● **Work instructions**:
Within the records that follow, restate exactly the lines from the line with "ATOM 97 C CA" down to the line with "ATOM 109 C C", including both. Omit the pictures.

++++ Provided entries ++++

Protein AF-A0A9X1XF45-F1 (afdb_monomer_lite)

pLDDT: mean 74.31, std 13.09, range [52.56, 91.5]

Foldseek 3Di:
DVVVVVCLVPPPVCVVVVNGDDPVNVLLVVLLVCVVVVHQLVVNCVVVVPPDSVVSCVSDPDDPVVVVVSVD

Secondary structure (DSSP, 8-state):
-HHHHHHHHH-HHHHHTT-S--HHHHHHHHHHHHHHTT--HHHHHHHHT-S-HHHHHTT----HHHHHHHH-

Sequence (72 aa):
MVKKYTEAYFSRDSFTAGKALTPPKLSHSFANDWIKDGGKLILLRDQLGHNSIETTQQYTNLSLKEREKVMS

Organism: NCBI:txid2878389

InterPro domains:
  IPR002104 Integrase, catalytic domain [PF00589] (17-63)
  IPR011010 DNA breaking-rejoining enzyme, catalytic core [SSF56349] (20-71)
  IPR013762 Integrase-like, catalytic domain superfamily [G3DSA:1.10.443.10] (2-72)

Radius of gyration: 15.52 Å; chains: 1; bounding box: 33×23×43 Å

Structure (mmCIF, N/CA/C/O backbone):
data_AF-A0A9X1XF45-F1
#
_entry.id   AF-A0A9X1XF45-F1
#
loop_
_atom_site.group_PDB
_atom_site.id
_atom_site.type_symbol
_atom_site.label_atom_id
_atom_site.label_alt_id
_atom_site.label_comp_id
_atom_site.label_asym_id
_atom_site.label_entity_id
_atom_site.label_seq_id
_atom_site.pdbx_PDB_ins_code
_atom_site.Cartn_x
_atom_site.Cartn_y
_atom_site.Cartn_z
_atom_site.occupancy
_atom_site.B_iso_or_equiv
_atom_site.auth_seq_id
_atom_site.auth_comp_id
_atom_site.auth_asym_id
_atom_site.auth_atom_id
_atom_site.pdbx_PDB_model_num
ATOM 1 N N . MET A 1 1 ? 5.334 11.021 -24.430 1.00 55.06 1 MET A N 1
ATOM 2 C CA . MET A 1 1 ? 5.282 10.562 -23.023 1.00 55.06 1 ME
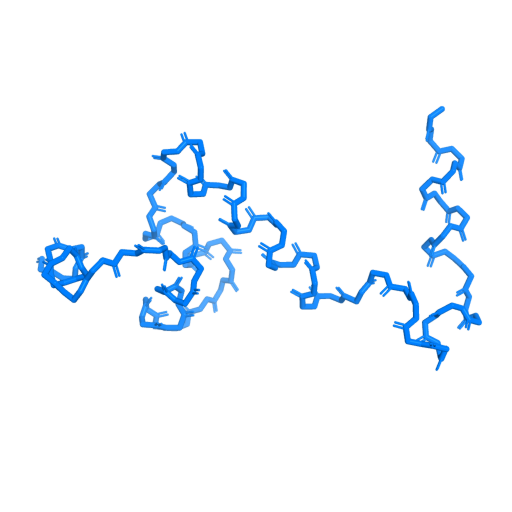T A CA 1
ATOM 3 C C . MET A 1 1 ? 5.490 9.055 -22.879 1.00 55.06 1 MET A C 1
ATOM 5 O O . MET A 1 1 ? 6.237 8.677 -21.997 1.00 55.06 1 MET A O 1
ATOM 9 N N . VAL A 1 2 ? 4.944 8.210 -23.767 1.00 55.31 2 VAL A N 1
ATOM 10 C CA . VAL A 1 2 ? 5.084 6.737 -23.686 1.00 55.31 2 VAL A CA 1
ATOM 11 C C . VAL A 1 2 ? 6.540 6.248 -23.836 1.00 55.31 2 VAL A C 1
ATOM 13 O O . VAL A 1 2 ? 7.018 5.539 -22.962 1.00 55.31 2 VAL A O 1
ATOM 16 N N . LYS A 1 3 ? 7.297 6.719 -24.844 1.00 52.56 3 LYS A N 1
ATOM 17 C CA . LYS A 1 3 ? 8.676 6.244 -25.122 1.00 52.56 3 LYS A CA 1
ATOM 18 C C . LYS A 1 3 ? 9.663 6.337 -23.944 1.00 52.56 3 LYS A C 1
ATOM 20 O O . LYS A 1 3 ? 10.437 5.412 -23.733 1.00 52.56 3 LYS A O 1
ATOM 25 N N . LYS A 1 4 ? 9.605 7.414 -23.149 1.00 52.94 4 LYS A N 1
ATOM 26 C CA . LYS A 1 4 ? 10.557 7.661 -22.048 1.00 52.94 4 LYS A CA 1
ATOM 27 C C . LYS A 1 4 ? 10.449 6.619 -20.926 1.00 52.94 4 LYS A C 1
ATOM 29 O O . LYS A 1 4 ? 11.457 6.258 -20.330 1.00 52.94 4 LYS A O 1
ATOM 34 N N . TYR A 1 5 ? 9.240 6.132 -20.645 1.00 55.41 5 TYR A N 1
ATOM 35 C CA . TYR A 1 5 ? 9.024 5.093 -19.632 1.00 55.41 5 TYR A CA 1
ATOM 36 C C . TYR A 1 5 ? 9.317 3.694 -20.181 1.00 55.41 5 TYR A C 1
ATOM 38 O O . TYR A 1 5 ? 9.772 2.829 -19.440 1.00 55.41 5 TYR A O 1
ATOM 46 N N . THR A 1 6 ? 9.122 3.492 -21.486 1.00 58.28 6 THR A N 1
ATOM 47 C CA . THR A 1 6 ? 9.434 2.239 -22.180 1.00 58.28 6 THR A CA 1
ATOM 48 C C . THR A 1 6 ? 10.943 1.968 -22.188 1.00 58.28 6 THR A C 1
ATOM 50 O O . THR A 1 6 ? 11.375 0.880 -21.825 1.00 58.28 6 THR A O 1
ATOM 53 N N . GLU A 1 7 ? 11.768 2.966 -22.506 1.00 58.59 7 GLU A N 1
ATOM 54 C CA . GLU A 1 7 ? 13.232 2.809 -22.563 1.00 58.59 7 GLU A CA 1
ATOM 55 C C . GLU A 1 7 ? 13.858 2.490 -21.195 1.00 58.59 7 GLU A C 1
ATOM 57 O O . GLU A 1 7 ? 14.726 1.625 -21.106 1.00 58.59 7 GLU A O 1
ATOM 62 N N . ALA A 1 8 ? 13.371 3.114 -20.116 1.00 57.16 8 ALA A N 1
ATOM 63 C CA . ALA A 1 8 ? 13.836 2.846 -18.751 1.00 57.16 8 ALA A CA 1
ATOM 64 C C . ALA A 1 8 ? 13.412 1.464 -18.214 1.00 57.16 8 ALA A C 1
ATOM 66 O O . ALA A 1 8 ? 14.040 0.941 -17.296 1.00 57.16 8 ALA A O 1
ATOM 67 N N . TYR A 1 9 ? 12.345 0.882 -18.769 1.00 57.22 9 TYR A N 1
ATOM 68 C CA . TYR A 1 9 ? 11.868 -0.455 -18.413 1.00 57.22 9 TYR A CA 1
ATOM 69 C C . TYR A 1 9 ? 12.635 -1.555 -19.167 1.00 57.22 9 TYR A C 1
ATOM 71 O O . TYR A 1 9 ? 12.890 -2.622 -18.614 1.00 57.22 9 TYR A O 1
ATOM 79 N N . PHE A 1 10 ? 13.044 -1.290 -20.415 1.00 57.78 10 PHE A N 1
ATOM 80 C CA . PHE A 1 10 ? 13.764 -2.249 -21.264 1.00 57.78 10 PHE A CA 1
ATOM 81 C C . PHE A 1 10 ? 15.297 -2.138 -21.213 1.00 57.78 10 PHE A C 1
ATOM 83 O O . PHE A 1 10 ? 15.979 -2.994 -21.784 1.00 57.78 10 PHE A O 1
ATOM 90 N N . SER A 1 11 ? 15.878 -1.147 -20.525 1.00 59.75 11 SER A N 1
ATOM 91 C CA . SER A 1 11 ? 17.327 -1.094 -20.315 1.00 59.75 11 SER A CA 1
ATOM 92 C C . SER A 1 11 ? 17.753 -2.167 -19.307 1.00 59.75 11 SER A C 1
ATOM 94 O O . SER A 1 11 ? 17.851 -1.957 -18.098 1.00 59.75 11 SER A O 1
ATOM 96 N N . ARG A 1 12 ? 18.048 -3.359 -19.832 1.00 54.25 12 ARG A N 1
ATOM 97 C CA . ARG A 1 12 ? 18.562 -4.517 -19.081 1.00 54.25 12 ARG A CA 1
ATOM 98 C C . ARG A 1 12 ? 19.751 -4.157 -18.173 1.00 54.25 12 ARG A C 1
ATOM 100 O O . ARG A 1 12 ? 19.907 -4.744 -17.108 1.00 54.25 12 ARG A O 1
ATOM 107 N N . ASP A 1 13 ? 20.501 -3.130 -18.568 1.00 57.03 13 ASP A N 1
ATOM 108 C CA . ASP A 1 13 ? 21.661 -2.569 -17.872 1.0
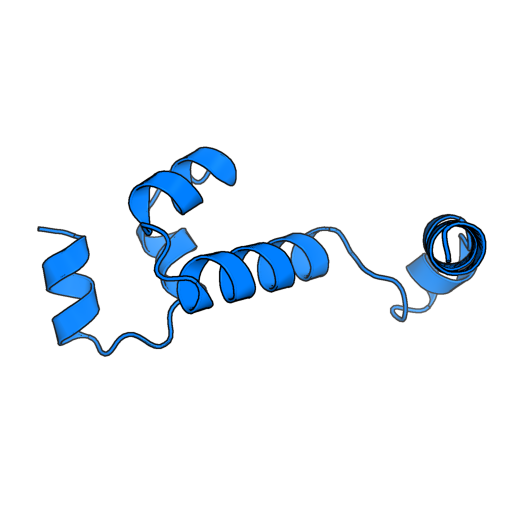0 57.03 13 ASP A CA 1
ATOM 109 C C . ASP A 1 13 ? 21.322 -1.674 -16.661 1.00 57.03 13 ASP A C 1
ATOM 111 O O . ASP A 1 13 ? 22.090 -1.563 -15.709 1.00 57.03 13 ASP A O 1
ATOM 115 N N . SER A 1 14 ? 20.154 -1.023 -16.640 1.00 55.00 14 SER A N 1
ATOM 116 C CA . SER A 1 14 ? 19.736 -0.206 -15.487 1.00 55.00 14 SER A CA 1
ATOM 117 C C . SER A 1 14 ? 19.203 -1.063 -14.339 1.00 55.00 14 SER A C 1
ATOM 119 O O . SER A 1 14 ? 19.295 -0.656 -13.177 1.00 55.00 14 SER A O 1
ATOM 121 N N . PHE A 1 15 ? 18.664 -2.246 -14.655 1.00 54.84 15 PHE A N 1
ATOM 122 C CA . PHE A 1 15 ? 18.219 -3.230 -13.666 1.00 54.84 15 PHE A CA 1
ATOM 123 C C . PHE A 1 15 ? 19.403 -3.849 -12.921 1.00 54.84 15 PHE A C 1
ATOM 125 O O . PHE A 1 15 ? 19.394 -3.896 -11.693 1.00 54.84 15 PHE A O 1
ATOM 132 N N . THR A 1 16 ? 20.460 -4.226 -13.643 1.00 55.97 16 THR A N 1
ATOM 133 C CA . THR A 1 16 ? 21.710 -4.750 -13.069 1.00 55.97 16 THR A CA 1
ATOM 134 C C . THR A 1 16 ? 22.507 -3.684 -12.310 1.00 55.97 16 THR A C 1
ATOM 136 O O . THR A 1 16 ? 23.119 -3.999 -11.294 1.00 55.97 16 THR A O 1
ATOM 139 N N . ALA A 1 17 ? 22.444 -2.413 -12.723 1.00 63.34 17 ALA A N 1
ATOM 140 C CA . ALA A 1 17 ? 23.109 -1.291 -12.048 1.00 63.34 17 ALA A CA 1
ATOM 141 C C . ALA A 1 17 ? 22.344 -0.708 -10.833 1.00 63.34 17 ALA A C 1
ATOM 143 O O . ALA A 1 17 ? 22.736 0.333 -10.303 1.00 63.34 17 ALA A O 1
ATOM 144 N N . GLY A 1 18 ? 21.220 -1.308 -10.410 1.00 56.97 18 GLY A N 1
ATOM 145 C CA . GLY A 1 18 ? 20.438 -0.875 -9.236 1.00 56.97 18 GLY A CA 1
ATOM 146 C C . GLY A 1 18 ? 19.674 0.453 -9.390 1.00 56.97 18 GLY A C 1
ATOM 147 O O . GLY A 1 18 ? 19.007 0.904 -8.452 1.00 56.97 18 GLY A O 1
ATOM 148 N N . LYS A 1 19 ? 19.734 1.076 -10.574 1.00 62.44 19 LYS A N 1
ATOM 149 C CA . LYS A 1 19 ? 19.061 2.345 -10.902 1.00 62.44 19 LYS A CA 1
ATOM 150 C C . LYS A 1 19 ? 17.666 2.161 -11.509 1.00 62.44 19 LYS A C 1
ATOM 152 O O . LYS A 1 19 ? 16.939 3.142 -11.631 1.00 62.44 19 LYS A O 1
ATOM 157 N N . ALA A 1 20 ? 17.266 0.939 -11.858 1.00 64.12 20 ALA A N 1
ATOM 158 C CA . ALA A 1 20 ? 15.924 0.667 -12.367 1.00 64.12 20 ALA A CA 1
ATOM 159 C C . ALA A 1 20 ? 14.843 0.723 -11.276 1.00 64.12 20 ALA A C 1
ATOM 161 O O . ALA A 1 20 ? 15.085 0.482 -10.085 1.00 64.12 20 ALA A O 1
ATOM 162 N N .
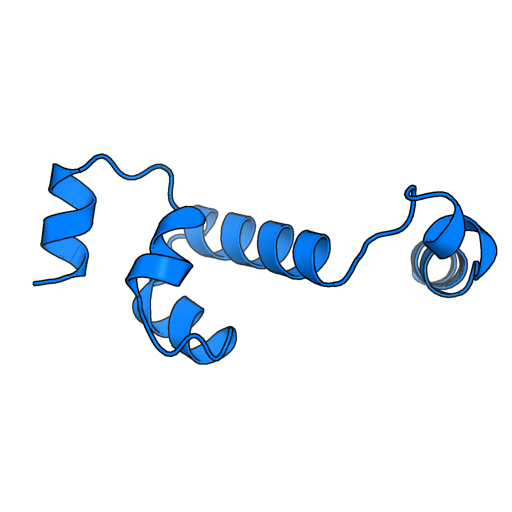 LEU A 1 21 ? 13.615 0.989 -11.726 1.00 67.38 21 LEU A N 1
ATOM 163 C CA . LEU A 1 21 ? 12.397 0.683 -10.985 1.00 67.38 21 LEU A CA 1
ATOM 164 C C . LEU A 1 21 ? 12.299 -0.836 -10.823 1.00 67.38 21 LEU A C 1
ATOM 166 O O . LEU A 1 21 ? 12.037 -1.562 -11.777 1.00 67.38 21 LEU A O 1
ATOM 170 N N . THR A 1 22 ? 12.557 -1.313 -9.609 1.00 74.44 22 THR A N 1
ATOM 171 C CA . THR A 1 22 ? 12.400 -2.722 -9.250 1.00 74.44 22 THR A CA 1
ATOM 172 C C . THR A 1 22 ? 10.957 -2.995 -8.817 1.00 74.44 22 THR A C 1
ATOM 174 O O . THR A 1 22 ? 10.278 -2.068 -8.361 1.00 74.44 22 THR A O 1
ATOM 177 N N . PRO A 
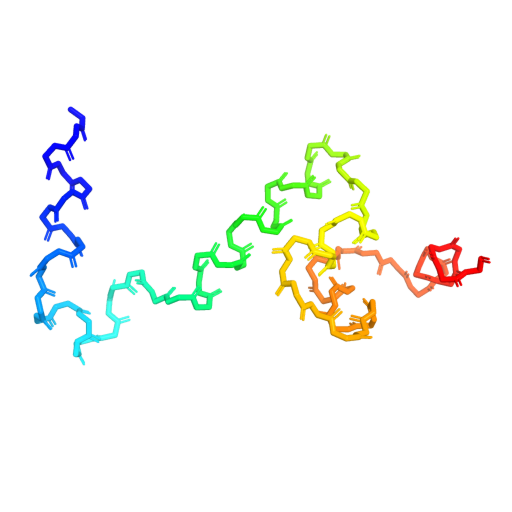1 23 ? 10.474 -4.250 -8.900 1.00 79.56 23 PRO A N 1
ATOM 178 C CA . PRO A 1 23 ? 9.109 -4.585 -8.493 1.00 79.56 23 PRO A CA 1
ATOM 179 C C . PRO A 1 23 ? 8.730 -4.089 -7.081 1.00 79.56 23 PRO A C 1
ATOM 181 O O . PRO A 1 23 ? 7.684 -3.457 -6.958 1.00 79.56 23 PRO A O 1
ATOM 184 N N . PRO A 1 24 ? 9.585 -4.208 -6.039 1.00 80.12 24 PRO A N 1
ATOM 185 C CA . PRO A 1 24 ? 9.260 -3.671 -4.713 1.00 80.12 24 PRO A CA 1
ATOM 186 C C . PRO A 1 24 ? 9.125 -2.143 -4.676 1.00 80.12 24 PRO A C 1
ATOM 188 O O . PRO A 1 24 ? 8.287 -1.614 -3.951 1.00 80.12 24 PRO A O 1
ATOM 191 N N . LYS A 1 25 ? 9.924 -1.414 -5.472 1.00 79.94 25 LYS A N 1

++++

● **Response area**:
ATOM 97 C CA . ARG A 1 12 ? 18.562 -4.517 -19.081 1.00 54.25 12 ARG A CA 1
ATOM 98 C C . ARG A 1 12 ? 19.751 -4.157 -18.173 1.00 54.25 12 ARG A C 1
ATOM 100 O O . ARG A 1 12 ? 19.907 -4.744 -17.108 1.00 54.25 12 ARG A O 1
ATOM 107 N N . ASP A 1 13 ? 20.501 -3.130 -18.568 1.00 57.03 13 ASP A N 1
ATOM 108 C CA . ASP A 1 13 ? 21.661 -2.569 -17.872 1.0
0 57.03 13 ASP A CA 1
ATOM 109 C C . ASP A 1 13 ? 21.322 -1.674 -16.661 1.00 57.03 13 ASP A C 1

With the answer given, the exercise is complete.